Business Finance :Unit 28 Flashcards
1
Q
- What is the break-even point?
A
- level of output where total costs and total revenue are exactly the same.(neither profit nor loss is made)
2
Q
- How to calculate the break-even point?
A
break even point = Fix cost
——————–
selling price- variable cost per unit
3
Q
- What is a break-even chart?
A
graph that shows total cost and total revenue, and the break-even point where they intersect.
4
Q
- What is the margin of safety?
A
- the amount of output available to be sold above the break-even point where the business makes a profit.
5
Q
- What is bulk-buying? stockpile?
A
- buying goods in large quantities, which is usually cheaper than buying in small quantities.

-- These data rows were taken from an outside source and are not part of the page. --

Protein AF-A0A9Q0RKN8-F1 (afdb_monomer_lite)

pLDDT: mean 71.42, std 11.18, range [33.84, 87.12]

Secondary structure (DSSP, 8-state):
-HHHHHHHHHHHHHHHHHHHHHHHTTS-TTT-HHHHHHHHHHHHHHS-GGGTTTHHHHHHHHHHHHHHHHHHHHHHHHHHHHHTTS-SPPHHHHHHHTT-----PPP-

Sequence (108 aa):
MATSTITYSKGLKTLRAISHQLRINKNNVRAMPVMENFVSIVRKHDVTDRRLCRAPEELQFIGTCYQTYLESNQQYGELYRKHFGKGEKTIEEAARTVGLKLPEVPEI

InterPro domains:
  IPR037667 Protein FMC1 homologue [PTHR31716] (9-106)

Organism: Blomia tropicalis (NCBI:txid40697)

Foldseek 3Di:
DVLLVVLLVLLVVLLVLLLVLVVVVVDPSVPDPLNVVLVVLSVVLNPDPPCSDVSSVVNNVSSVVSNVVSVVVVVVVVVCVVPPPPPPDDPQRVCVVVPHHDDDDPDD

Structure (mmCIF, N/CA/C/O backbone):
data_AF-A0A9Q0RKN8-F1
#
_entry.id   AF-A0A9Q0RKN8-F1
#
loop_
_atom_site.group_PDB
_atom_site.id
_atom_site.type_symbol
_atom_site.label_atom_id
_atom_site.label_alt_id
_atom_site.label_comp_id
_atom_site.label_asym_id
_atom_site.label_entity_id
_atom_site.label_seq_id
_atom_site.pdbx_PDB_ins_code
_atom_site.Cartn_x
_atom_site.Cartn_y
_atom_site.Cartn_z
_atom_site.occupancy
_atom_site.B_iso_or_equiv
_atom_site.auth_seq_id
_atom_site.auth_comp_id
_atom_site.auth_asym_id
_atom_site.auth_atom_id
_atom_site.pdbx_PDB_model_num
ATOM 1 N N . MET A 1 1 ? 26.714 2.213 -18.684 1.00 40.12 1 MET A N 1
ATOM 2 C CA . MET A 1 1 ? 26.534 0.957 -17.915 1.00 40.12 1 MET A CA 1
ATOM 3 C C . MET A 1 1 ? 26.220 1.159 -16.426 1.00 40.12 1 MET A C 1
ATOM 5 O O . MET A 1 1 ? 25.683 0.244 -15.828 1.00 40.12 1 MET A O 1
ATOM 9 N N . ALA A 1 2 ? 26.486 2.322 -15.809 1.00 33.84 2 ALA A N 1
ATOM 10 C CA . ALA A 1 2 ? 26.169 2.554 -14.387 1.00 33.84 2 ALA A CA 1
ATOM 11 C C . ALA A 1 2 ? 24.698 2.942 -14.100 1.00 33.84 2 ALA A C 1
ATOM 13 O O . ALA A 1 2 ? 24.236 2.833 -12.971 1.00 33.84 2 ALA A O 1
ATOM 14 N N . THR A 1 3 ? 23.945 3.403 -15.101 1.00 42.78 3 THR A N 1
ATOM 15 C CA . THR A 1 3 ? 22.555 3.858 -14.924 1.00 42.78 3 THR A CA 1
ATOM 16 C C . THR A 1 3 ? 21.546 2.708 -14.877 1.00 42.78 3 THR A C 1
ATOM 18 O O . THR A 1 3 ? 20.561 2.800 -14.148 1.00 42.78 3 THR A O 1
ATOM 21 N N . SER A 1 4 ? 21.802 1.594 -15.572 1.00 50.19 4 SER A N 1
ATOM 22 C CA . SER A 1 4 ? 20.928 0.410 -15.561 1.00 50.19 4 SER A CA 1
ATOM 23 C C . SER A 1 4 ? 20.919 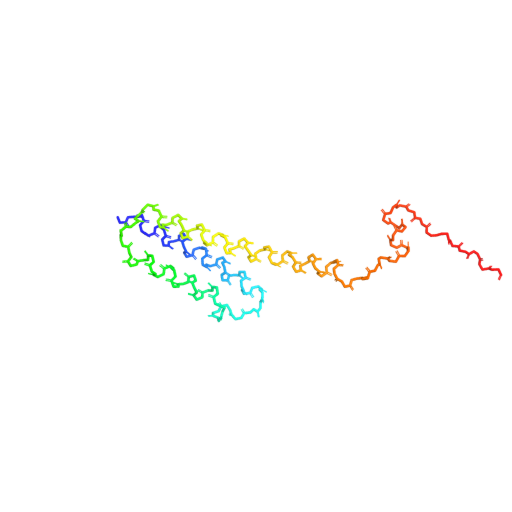-0.303 -14.202 1.00 50.19 4 SER A C 1
ATOM 25 O O . SER A 1 4 ? 19.859 -0.702 -13.722 1.00 50.19 4 SER A O 1
ATOM 27 N N . THR A 1 5 ? 22.064 -0.384 -13.516 1.00 50.81 5 THR A N 1
ATOM 28 C CA . THR A 1 5 ? 22.169 -1.023 -12.191 1.00 50.81 5 THR A CA 1
ATOM 29 C C . THR A 1 5 ? 21.462 -0.227 -11.087 1.00 50.81 5 THR A C 1
ATOM 31 O O . THR A 1 5 ? 20.856 -0.813 -10.187 1.00 50.81 5 THR A O 1
ATOM 34 N N . ILE A 1 6 ? 21.471 1.109 -11.166 1.00 53.22 6 ILE A N 1
ATOM 35 C CA . ILE A 1 6 ? 20.786 1.992 -10.206 1.00 53.22 6 ILE A CA 1
ATOM 36 C C . ILE A 1 6 ? 19.263 1.902 -10.368 1.00 53.22 6 ILE A C 1
ATOM 38 O O . ILE A 1 6 ? 18.538 1.855 -9.371 1.00 53.22 6 ILE A O 1
ATOM 42 N N . THR A 1 7 ? 18.764 1.836 -11.602 1.00 55.88 7 THR A N 1
ATOM 43 C CA . THR A 1 7 ? 17.331 1.667 -11.884 1.00 55.88 7 THR A CA 1
ATOM 44 C C . THR A 1 7 ? 16.822 0.312 -11.409 1.00 55.88 7 THR A C 1
ATOM 46 O O . THR A 1 7 ? 15.800 0.244 -10.726 1.00 55.88 7 THR A O 1
ATOM 49 N N . TYR A 1 8 ? 17.570 -0.757 -11.691 1.00 60.25 8 TYR A N 1
ATOM 50 C CA . TYR A 1 8 ? 17.263 -2.103 -11.213 1.00 60.25 8 TYR A CA 1
ATOM 51 C C . TYR A 1 8 ? 17.215 -2.151 -9.676 1.00 60.25 8 TYR A C 1
ATOM 53 O O . TYR A 1 8 ? 16.263 -2.659 -9.087 1.00 60.25 8 TYR A O 1
ATOM 61 N N . SER A 1 9 ? 18.174 -1.503 -9.006 1.00 65.56 9 SER A N 1
ATOM 62 C CA . SER A 1 9 ? 18.187 -1.324 -7.547 1.00 65.56 9 SER A CA 1
ATOM 63 C C . SER A 1 9 ? 16.938 -0.604 -7.017 1.00 65.56 9 SER A C 1
ATOM 65 O O . SER A 1 9 ? 16.350 -1.044 -6.026 1.00 65.56 9 SER A O 1
ATOM 67 N N . LYS A 1 10 ? 16.481 0.470 -7.675 1.00 67.00 10 LYS A N 1
ATOM 68 C CA . LYS A 1 10 ? 15.268 1.209 -7.276 1.00 67.00 10 LYS A CA 1
ATOM 69 C C . LYS A 1 10 ? 13.986 0.396 -7.492 1.00 67.00 10 LYS A C 1
ATOM 71 O O . LYS A 1 10 ? 13.162 0.343 -6.582 1.00 67.00 10 LYS A O 1
ATOM 76 N N . GLY A 1 11 ? 13.844 -0.285 -8.630 1.00 67.00 11 GLY A N 1
ATOM 77 C CA . GLY A 1 11 ? 12.703 -1.169 -8.908 1.00 67.00 11 GLY A CA 1
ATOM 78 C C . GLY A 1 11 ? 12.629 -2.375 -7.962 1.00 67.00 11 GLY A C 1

- stockpile is a large supply of goods and so forth that are being kept for use or possible use in the future.
6
Q
- What are the 4 things that must be included in the break-even chart?
A
- Level of output that a business makes a loss.
-The break-even point - Level of output above the break-even point the business makes a profit.
- The margin of safety
7
Q
- What are the 3 limitations of the break-even chart?
A
- total costs may be curved due to a reduction in variable costs as a result of bulk-buying.
- Firms might not be able to sell what they produce thus, this is not shown in the break-even chart. It is assumed that all output is sold and no stocks are held.
- The accuracy of the break-even chart depends on how its constructed.